Data entries

++++++

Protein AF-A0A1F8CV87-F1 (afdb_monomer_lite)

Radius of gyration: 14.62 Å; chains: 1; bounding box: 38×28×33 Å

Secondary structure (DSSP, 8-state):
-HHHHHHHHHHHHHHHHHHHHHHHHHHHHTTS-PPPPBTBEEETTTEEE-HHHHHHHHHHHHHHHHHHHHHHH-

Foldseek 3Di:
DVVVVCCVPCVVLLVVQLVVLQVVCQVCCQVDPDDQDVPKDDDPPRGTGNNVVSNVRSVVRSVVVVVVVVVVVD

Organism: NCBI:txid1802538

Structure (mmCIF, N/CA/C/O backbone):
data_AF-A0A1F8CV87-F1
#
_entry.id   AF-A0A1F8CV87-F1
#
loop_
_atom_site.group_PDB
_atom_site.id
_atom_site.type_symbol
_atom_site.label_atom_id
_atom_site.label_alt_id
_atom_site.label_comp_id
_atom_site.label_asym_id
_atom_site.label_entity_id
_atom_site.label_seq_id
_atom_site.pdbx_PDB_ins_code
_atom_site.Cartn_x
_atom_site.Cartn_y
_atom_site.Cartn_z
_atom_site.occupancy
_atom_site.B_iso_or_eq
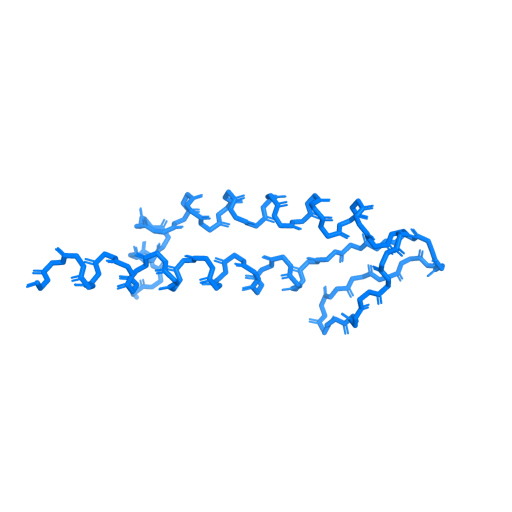uiv
_atom_site.auth_seq_id
_atom_site.auth_comp_id
_atom_site.auth_asym_id
_atom_site.auth_atom_id
_atom_site.pdbx_PDB_model_num
ATOM 1 N N . MET A 1 1 ? -11.901 15.446 12.683 1.00 49.22 1 MET A N 1
ATOM 2 C CA . MET A 1 1 ? -11.898 14.557 13.876 1.00 49.22 1 MET A CA 1
ATOM 3 C C . MET A 1 1 ? -12.008 13.067 13.531 1.00 49.22 1 MET A C 1
ATOM 5 O O . MET A 1 1 ? -11.362 12.282 14.207 1.00 49.22 1 MET A O 1
ATOM 9 N N . GLN A 1 2 ? -12.720 12.666 12.469 1.00 58.59 2 GLN A N 1
ATOM 10 C CA . GLN A 1 2 ? -12.903 11.252 12.082 1.00 58.59 2 GLN A CA 1
ATOM 11 C C . GLN A 1 2 ? -11.604 10.512 11.688 1.00 58.59 2 GLN A C 1
ATOM 13 O O . GLN A 1 2 ? -11.406 9.370 12.093 1.00 58.59 2 GLN A O 1
ATOM 18 N N . GLY A 1 3 ? -10.665 11.173 10.996 1.00 61.59 3 GLY A N 1
ATOM 19 C CA . GLY A 1 3 ? -9.390 10.549 10.597 1.00 61.59 3 GLY A CA 1
ATOM 20 C C . GLY A 1 3 ? -8.502 10.103 11.770 1.00 61.59 3 GLY A C 1
ATOM 21 O O . GLY A 1 3 ? -7.817 9.088 11.680 1.00 61
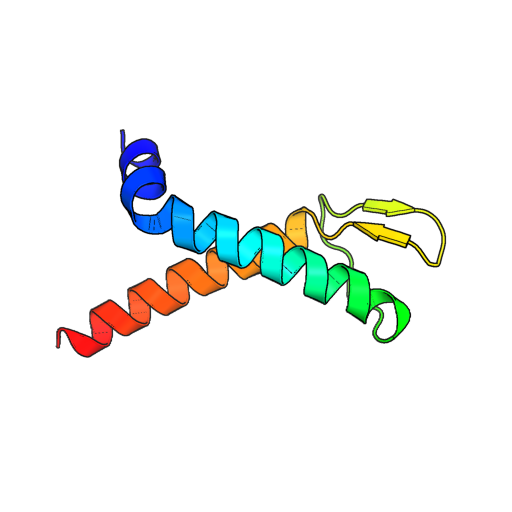.59 3 GLY A O 1
ATOM 22 N N . LYS A 1 4 ? -8.569 10.797 12.917 1.00 62.34 4 LYS A N 1
ATOM 23 C CA . LYS A 1 4 ? -7.845 10.393 14.138 1.00 62.34 4 LYS A CA 1
ATOM 24 C C . LYS A 1 4 ? -8.424 9.106 14.744 1.00 62.34 4 LYS A C 1
ATOM 26 O O . LYS A 1 4 ? -7.678 8.300 15.294 1.00 62.34 4 LYS A O 1
ATOM 31 N N . THR A 1 5 ? -9.734 8.898 14.617 1.00 69.75 5 THR A N 1
ATOM 32 C CA . THR A 1 5 ? -10.423 7.683 15.076 1.00 69.75 5 THR A CA 1
ATOM 33 C C . THR A 1 5 ? -10.112 6.490 14.173 1.00 69.75 5 THR A C 1
ATOM 35 O O . THR A 1 5 ? -9.881 5.393 14.677 1.00 69.75 5 THR A O 1
ATOM 38 N N . PHE A 1 6 ? -10.021 6.715 12.857 1.00 72.50 6 PHE A N 1
ATOM 39 C CA . PHE A 1 6 ? -9.611 5.692 11.892 1.00 72.50 6 PHE A CA 1
ATOM 40 C C . PHE A 1 6 ? -8.196 5.175 12.183 1.00 72.50 6 PHE A C 1
ATOM 42 O O . PHE A 1 6 ? -8.003 3.974 12.345 1.00 72.50 6 PHE A O 1
ATOM 49 N N . LEU A 1 7 ? -7.226 6.079 12.358 1.00 74.62 7 LEU A N 1
ATOM 50 C CA . LEU A 1 7 ? -5.842 5.719 12.688 1.00 74.62 7 LEU A CA 1
ATOM 51 C C . LEU A 1 7 ? -5.724 4.947 14.010 1.00 74.62 7 LEU A C 1
ATOM 53 O O . LEU A 1 7 ? -4.978 3.976 14.076 1.00 74.62 7 LEU A O 1
ATOM 57 N N . LYS A 1 8 ? -6.485 5.318 15.048 1.00 78.38 8 LYS A N 1
ATOM 58 C CA . LYS A 1 8 ? -6.473 4.581 16.324 1.00 78.38 8 LYS A CA 1
ATOM 59 C C . LYS A 1 8 ? -7.060 3.172 16.223 1.00 78.38 8 LYS A C 1
ATOM 61 O O . LYS A 1 8 ? -6.583 2.282 16.915 1.00 78.38 8 LYS A O 1
ATOM 66 N N . LYS A 1 9 ? -8.102 2.975 15.411 1.00 80.62 9 LYS A N 1
ATOM 67 C CA . LYS A 1 9 ? -8.839 1.703 15.346 1.00 80.62 9 LYS A CA 1
ATOM 68 C C . LYS A 1 9 ? -8.282 0.743 14.293 1.00 80.62 9 LYS A C 1
ATOM 70 O O . LYS A 1 9 ? -8.199 -0.453 14.543 1.00 80.62 9 LYS A O 1
ATOM 75 N N . TYR A 1 10 ? -7.890 1.271 13.137 1.00 86.00 10 TYR A N 1
ATOM 76 C CA . TYR A 1 10 ? -7.477 0.489 11.973 1.00 86.00 10 TYR A CA 1
ATOM 77 C C . TYR A 1 10 ? -6.025 0.724 11.566 1.00 86.00 10 TYR A C 1
ATOM 79 O O . TYR A 1 10 ? -5.545 0.033 10.677 1.00 86.00 10 TYR A O 1
ATOM 87 N N . GLY A 1 11 ? -5.296 1.640 12.214 1.00 85.44 11 GLY A N 1
ATOM 88 C CA . GLY A 1 11 ? -3.919 1.969 11.835 1.00 85.44 11 GLY A CA 1
ATOM 89 C C . GLY A 1 11 ? -2.983 0.761 11.828 1.00 85.44 11 GLY A C 1
ATOM 90 O O . GLY A 1 11 ? -2.199 0.616 10.901 1.00 85.44 11 GLY A O 1
ATOM 91 N N . VAL A 1 12 ? -3.109 -0.149 12.800 1.00 88.88 12 VAL A N 1
ATOM 92 C CA . VAL A 1 12 ? -2.282 -1.371 12.854 1.00 88.88 12 VAL A CA 1
ATOM 93 C C . VAL A 1 12 ? -2.609 -2.323 11.701 1.00 88.88 12 VAL A C 1
ATOM 95 O O . VAL A 1 12 ? -1.699 -2.782 11.016 1.00 88.88 12 VAL A O 1
ATOM 98 N N . LEU A 1 13 ? -3.897 -2.580 11.446 1.00 88.69 13 LEU A N 1
ATOM 99 C CA . LEU A 1 13 ? -4.354 -3.403 10.317 1.00 88.69 13 LEU A CA 1
ATOM 100 C C . LEU A 1 13 ? -3.938 -2.796 8.978 1.00 88.69 13 LEU A C 1
ATOM 102 O O . LEU A 1 13 ? -3.480 -3.509 8.091 1.00 88.69 13 LEU A O 1
ATOM 106 N N . PHE A 1 14 ? -4.046 -1.475 8.863 1.00 92.69 14 PHE A N 1
ATOM 107 C CA . PHE A 1 14 ? -3.666 -0.745 7.670 1.00 92.69 14 PHE A CA 1
ATOM 108 C C . PHE A 1 14 ? -2.152 -0.806 7.429 1.00 92.69 14 PHE A C 1
ATOM 110 O O . PHE A 1 14 ? -1.711 -1.144 6.337 1.00 92.69 14 PHE A O 1
ATOM 117 N N . ILE A 1 15 ? -1.325 -0.518 8.435 1.00 92.69 15 ILE A N 1
ATOM 118 C CA . ILE A 1 15 ? 0.137 -0.553 8.283 1.00 92.69 15 ILE A CA 1
ATOM 119 C C . ILE A 1 15 ? 0.611 -1.985 8.005 1.00 92.69 15 ILE A C 1
ATOM 121 O O . ILE A 1 15 ? 1.421 -2.195 7.105 1.00 92.69 15 ILE A O 1
ATOM 125 N N . GLY A 1 16 ? 0.069 -2.976 8.720 1.00 92.75 16 GLY A N 1
ATOM 126 C CA . GLY A 1 16 ? 0.395 -4.385 8.498 1.00 92.75 16 GLY A CA 1
ATOM 127 C C . GLY A 1 16 ? -0.001 -4.862 7.099 1.00 92.75 16 GLY A C 1
ATOM 128 O O . GLY A 1 16 ? 0.823 -5.435 6.389 1.00 92.75 16 GLY A O 1
ATOM 129 N N . GLY A 1 17 ? -1.231 -4.563 6.671 1.00 94.12 17 GLY A N 1
ATOM 130 C CA . GLY A 1 17 ? -1.720 -4.884 5.330 1.00 94.12 17 GLY A CA 1
ATOM 131 C C . GLY A 1 17 ? -0.959 -4.148 4.228 1.00 94.12 17 GLY A C 1
ATOM 132 O O . GLY A 1 17 ? -0.686 -4.728 3.182 1.00 94.12 17 GLY A O 1
ATOM 133 N N . TYR A 1 18 ? -0.551 -2.904 4.483 1.00 94.88 18 TYR A N 1
ATOM 134 C CA . TYR A 1 18 ? 0.239 -2.101 3.555 1.00 94.88 18 TYR A CA 1
ATOM 135 C C . TYR A 1 18 ? 1.629 -2.702 3.350 1.00 94.88 18 TYR A C 1
ATOM 137 O O . TYR A 1 18 ? 2.006 -2.981 2.218 1.00 94.88 18 TYR A O 1
ATOM 145 N N . ILE A 1 19 ? 2.371 -2.970 4.431 1.00 95.44 19 ILE A N 1
ATOM 146 C CA . ILE A 1 19 ? 3.721 -3.550 4.349 1.00 95.44 19 ILE A CA 1
ATOM 147 C C . ILE A 1 19 ? 3.664 -4.962 3.751 1.00 95.44 19 ILE A C 1
ATOM 149 O O . ILE A 1 19 ? 4.449 -5.284 2.860 1.00 95.44 19 ILE A O 1
ATOM 153 N N . GLY A 1 20 ? 2.715 -5.791 4.196 1.00 93.88 20 GLY A N 1
ATOM 154 C CA . GLY A 1 20 ? 2.535 -7.143 3.669 1.00 93.88 20 GL
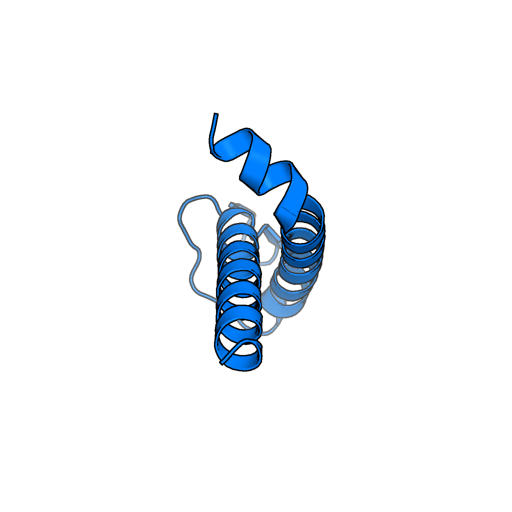Y A CA 1
ATOM 155 C C . GLY A 1 20 ? 2.176 -7.143 2.183 1.00 93.88 20 GLY A C 1
ATOM 156 O O . GLY A 1 20 ? 2.822 -7.826 1.390 1.00 93.88 20 GLY A O 1
ATOM 157 N N . GLY A 1 21 ? 1.198 -6.324 1.789 1.00 93.44 21 GLY A N 1
ATOM 158 C CA . GLY A 1 21 ? 0.802 -6.152 0.393 1.00 93.44 21 GLY A CA 1
ATOM 159 C C . GLY A 1 21 ? 1.935 -5.598 -0.467 1.00 93.44 21 GLY A C 1
ATOM 160 O O . GLY A 1 21 ? 2.131 -6.068 -1.583 1.00 93.44 21 GLY A O 1
ATOM 161 N N . PHE A 1 22 ? 2.726 -4.663 0.064 1.00 94.81 22 PHE A N 1
ATOM 162 C CA . PHE A 1 22 ? 3.890 -4.117 -0.625 1.00 94.81 22 PHE A CA 1
ATOM 163 C C . PHE A 1 22 ? 4.913 -5.210 -0.937 1.00 94.81 22 PHE A C 1
ATOM 165 O O . PHE A 1 22 ? 5.288 -5.367 -2.093 1.00 94.81 22 PHE A O 1
ATOM 172 N N . ILE A 1 23 ? 5.314 -6.011 0.056 1.00 94.00 23 ILE A N 1
ATOM 173 C CA . ILE A 1 23 ? 6.283 -7.101 -0.14
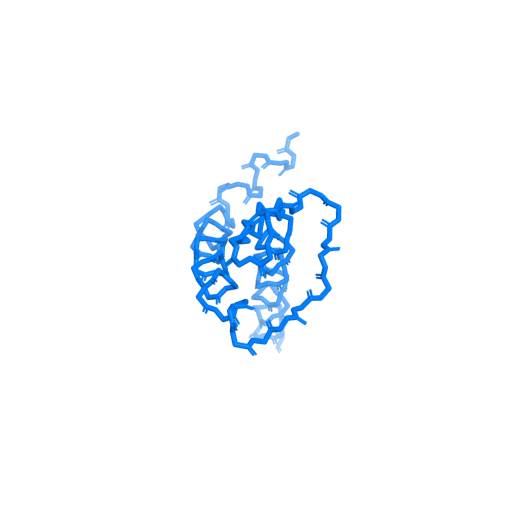1 1.00 94.00 23 ILE A CA 1
ATOM 174 C C . ILE A 1 23 ? 5.761 -8.102 -1.173 1.00 94.00 23 ILE A C 1
ATOM 176 O O . ILE A 1 23 ? 6.463 -8.415 -2.131 1.00 94.00 23 ILE A O 1
ATOM 180 N N . VAL A 1 24 ? 4.513 -8.555 -1.024 1.00 92.25 24 VAL A N 1
ATOM 181 C CA . VAL A 1 24 ? 3.902 -9.525 -1.944 1.00 92.25 24 VAL A CA 1
ATOM 182 C C . VAL A 1 24 ? 3.877 -8.988 -3.373 1.00 92.25 24 VAL A C 1
ATOM 184 O O . VAL A 1 24 ? 4.296 -9.685 -4.296 1.00 92.25 24 VAL A O 1
ATOM 187 N N . LEU A 1 25 ? 3.429 -7.748 -3.567 1.00 91.81 25 LEU A N 1
ATOM 188 C CA . LEU A 1 25 ? 3.339 -7.143 -4.892 1.00 91.81 25 LEU A CA 1
ATOM 189 C C . LEU A 1 25 ? 4.721 -6.909 -5.514 1.00 91.81 25 LEU A C 1
ATOM 191 O O . LEU A 1 25 ? 4.889 -7.206 -6.692 1.00 91.81 25 LEU A O 1
ATOM 195 N N . VAL A 1 26 ? 5.718 -6.450 -4.748 1.00 91.75 26 VAL A N 1
ATOM 196 C CA . VAL A 1 26 ? 7.102 -6.300 -5.239 1.00 91.75 26 VAL A CA 1
ATOM 197 C C . VAL A 1 26 ? 7.671 -7.650 -5.669 1.00 91.75 26 VAL A C 1
ATOM 199 O O . VAL A 1 26 ? 8.193 -7.773 -6.777 1.00 91.75 26 VAL A O 1
ATOM 202 N N . THR A 1 27 ? 7.564 -8.672 -4.814 1.00 90.69 27 THR A N 1
ATOM 203 C CA . THR A 1 27 ? 8.135 -9.999 -5.076 1.00 90.69 27 THR A CA 1
ATOM 204 C C . THR A 1 27 ? 7.461 -10.679 -6.262 1.00 90.69 27 THR A C 1
ATOM 206 O O . THR A 1 27 ? 8.137 -11.294 -7.086 1.00 90.69 27 THR A O 1
ATOM 209 N N . LEU A 1 28 ? 6.137 -10.559 -6.381 1.00 89.88 28 LEU A N 1
ATOM 210 C CA . LEU A 1 28 ? 5.390 -11.212 -7.451 1.00 89.88 28 LEU A CA 1
ATOM 211 C C . LEU A 1 28 ? 5.439 -10.457 -8.776 1.00 89.88 28 LEU A C 1
ATOM 213 O O . LEU A 1 28 ? 5.231 -11.096 -9.802 1.00 89.88 28 LEU A O 1
ATOM 217 N N . TYR A 1 29 ? 5.747 -9.156 -8.798 1.00 87.25 29 TYR A N 1
ATOM 218 C CA . TYR A 1 29 ? 5.751 -8.374 -10.040 1.00 87.25 29 TYR A CA 1
ATOM 219 C C . TYR A 1 29 ? 6.728 -8.908 -11.097 1.00 87.25 29 TYR A C 1
ATOM 221 O O . TYR A 1 29 ? 6.455 -8.847 -12.296 1.00 87.25 29 TYR A O 1
ATOM 229 N N . GLY A 1 30 ? 7.859 -9.472 -10.657 1.00 82.19 30 GLY A N 1
ATOM 230 C CA . GLY A 1 30 ? 8.827 -10.108 -11.554 1.00 82.19 30 GLY A CA 1
ATOM 231 C C . GLY A 1 30 ? 8.255 -11.319 -12.301 1.00 82.19 30 GLY A C 1
ATOM 232 O O . GLY A 1 30 ? 8.632 -11.566 -13.445 1.00 82.19 30 GLY A O 1
ATOM 233 N N . THR A 1 31 ? 7.315 -12.034 -11.679 1.00 85.62 31 THR A N 1
ATOM 234 C CA . THR A 1 31 ? 6.667 -13.232 -12.236 1.00 85.62 31 THR A CA 1
ATOM 235 C C . THR A 1 31 ? 5.353 -12.891 -12.937 1.00 85.62 31 THR A C 1
ATOM 237 O O . THR A 1 31 ? 5.072 -13.395 -14.022 1.00 85.62 31 THR A O 1
ATOM 240 N N . ILE A 1 32 ? 4.540 -12.031 -12.324 1.00 84.62 32 ILE A N 1
ATOM 241 C CA . ILE A 1 32 ? 3.199 -11.662 -12.767 1.00 84.62 32 ILE A CA 1
ATOM 242 C C . ILE A 1 32 ? 3.168 -10.142 -12.920 1.00 84.62 32 ILE A C 1
ATOM 244 O O . ILE A 1 32 ? 3.167 -9.397 -11.945 1.00 84.62 32 ILE A O 1
ATOM 248 N N . LYS A 1 33 ? 3.148 -9.668 -14.166 1.00 84.12 33 LYS A N 1
ATOM 249 C CA . LYS A 1 33 ? 3.101 -8.232 -14.458 1.00 84.12 33 LYS A CA 1
ATOM 250 C C . LYS A 1 33 ? 1.675 -7.718 -14.287 1.00 84.12 33 LYS A C 1
ATOM 252 O O . LYS A 1 33 ? 0.831 -7.934 -15.154 1.00 84.12 33 LYS A O 1
ATOM 257 N N . PHE A 1 34 ? 1.414 -7.048 -13.171 1.00 84.00 34 PHE A N 1
ATOM 258 C CA . PHE A 1 34 ? 0.115 -6.438 -12.881 1.00 84.00 34 PHE A CA 1
ATOM 259 C C . PHE A 1 34 ? -0.016 -5.037 -13.512 1.00 84.00 34 PHE A C 1
ATOM 261 O O . PHE A 1 34 ? 1.004 -4.396 -13.795 1.00 84.00 34 PHE A O 1
ATOM 268 N N . PRO A 1 35 ? -1.250 -4.532 -13.712 1.00 86.69 35 PRO A N 1
ATOM 269 C CA . PRO A 1 35 ? -1.480 -3.143 -14.098 1.00 86.69 35 PRO A CA 1
ATOM 270 C C . PRO A 1 35 ? -0.934 -2.182 -13.036 1.00 86.69 35 PRO A C 1
ATOM 272 O O . PRO A 1 35 ? -1.167 -2.370 -11.845 1.00 86.69 35 PRO A O 1
ATOM 275 N N
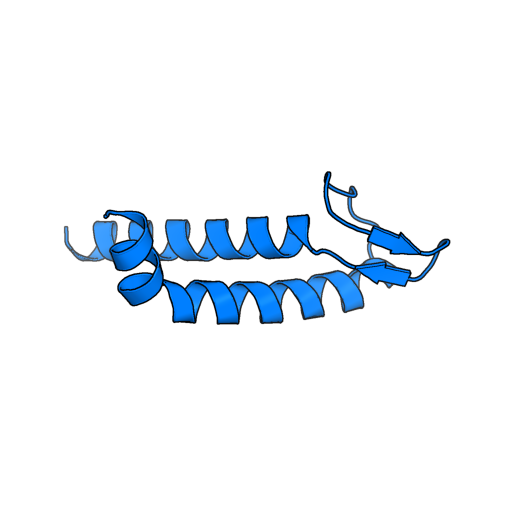 . ILE A 1 36 ? -0.221 -1.147 -13.475 1.00 86.56 36 ILE A N 1
ATOM 276 C CA . ILE A 1 36 ? 0.372 -0.132 -12.597 1.00 86.56 36 ILE A CA 1
ATOM 277 C C . ILE A 1 36 ? -0.685 0.934 -12.315 1.00 86.56 36 ILE A C 1
ATOM 279 O O . ILE A 1 36 ? -1.271 1.483 -13.252 1.00 86.56 36 ILE A O 1
ATOM 283 N N . LEU A 1 37 ? -0.926 1.229 -11.038 1.00 89.06 37 LEU A N 1
ATOM 284 C CA . LEU A 1 37 ? -1.880 2.257 -10.630 1.00 89.06 37 LEU A CA 1
ATOM 285 C C . LEU A 1 37 ? -1.207 3.635 -10.501 1.00 89.06 37 LEU A C 1
ATOM 287 O O . LEU A 1 37 ? -0.002 3.716 -10.250 1.00 89.06 37 LEU A O 1
ATOM 291 N N . PRO A 1 38 ? -1.965 4.742 -10.628 1.00 87.88 38 PRO A N 1
ATOM 292 C CA . PRO A 1 38 ? -1.443 6.078 -10.361 1.00 87.88 38 PRO A CA 1
ATOM 293 C C . PRO A 1 38 ? -0.872 6.171 -8.939 1.00 87.88 38 PRO A C 1
ATOM 295 O O . PRO A 1 38 ? -1.592 5.963 -7.966 1.00 87.88 38 PRO A O 1
ATOM 298 N N . GLY A 1 39 ? 0.419 6.488 -8.830 1.00 88.50 39 GLY A N 1
ATOM 299 C CA . GLY A 1 39 ? 1.153 6.542 -7.560 1.00 88.50 39 GLY A CA 1
ATOM 300 C C . GLY A 1 39 ? 2.066 5.339 -7.304 1.00 88.50 39 GLY A C 1
ATOM 301 O O . GLY A 1 39 ? 2.929 5.425 -6.435 1.00 88.50 39 GLY A O 1
ATOM 302 N N . ASP A 1 40 ? 1.950 4.259 -8.077 1.00 91.69 40 ASP A N 1
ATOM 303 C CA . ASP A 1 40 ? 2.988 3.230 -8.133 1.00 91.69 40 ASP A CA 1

++++++

▸ Exercise requirements
Could you repeat, exactly and with nothing else, the lines from the first line of the records through the line containing "ATOM 2 C CA"? Leave out the pictures.

▸ Result below
Protein AF-A0A1F8CV87-F1 (afdb_monomer_lite)

Radius of gyration: 14.62 Å; chains: 1; bounding box: 38×28×33 Å

Secondary structure (DSSP, 8-state):
-HHHHHHHHHHHHHHHHHHHHHHHHHHHHTTS-PPPPBTBEEETTTEEE-HHHHHHHHHHHHHHHHHHHHHHH-

Foldseek 3Di:
DVVVVCCVPCVVLLVVQLVVLQVVCQVCCQVDPDDQDVPKDDDPPRGTGNNVVSNVRSVVRSVVVVVVVVVVVD

Organism: NCBI:txid1802538

Structure (mmCIF, N/CA/C/O backbone):
data_AF-A0A1F8CV87-F1
#
_entry.id   AF-A0A1F8CV87-F1
#
loop_
_atom_site.group_PDB
_atom_site.id
_atom_site.type_symbol
_atom_site.label_atom_id
_atom_site.label_alt_id
_atom_site.label_comp_id
_atom_site.label_asym_id
_atom_site.label_entity_id
_atom_site.label_seq_id
_atom_site.pdbx_PDB_ins_code
_atom_site.Cartn_x
_atom_site.Cartn_y
_atom_site.Cartn_z
_atom_site.occupancy
_atom_site.B_iso_or_eq
uiv
_atom_site.auth_seq_id
_atom_site.auth_comp_id
_atom_site.auth_asym_id
_atom_site.auth_atom_id
_atom_site.pdbx_PDB_model_num
ATOM 1 N N . MET A 1 1 ? -11.901 15.446 12.683 1.00 49.22 1 MET A N 1
ATOM 2 C CA . MET A 1 1 ? -11.898 14.557 13.876 1.00 49.22 1 MET A CA 1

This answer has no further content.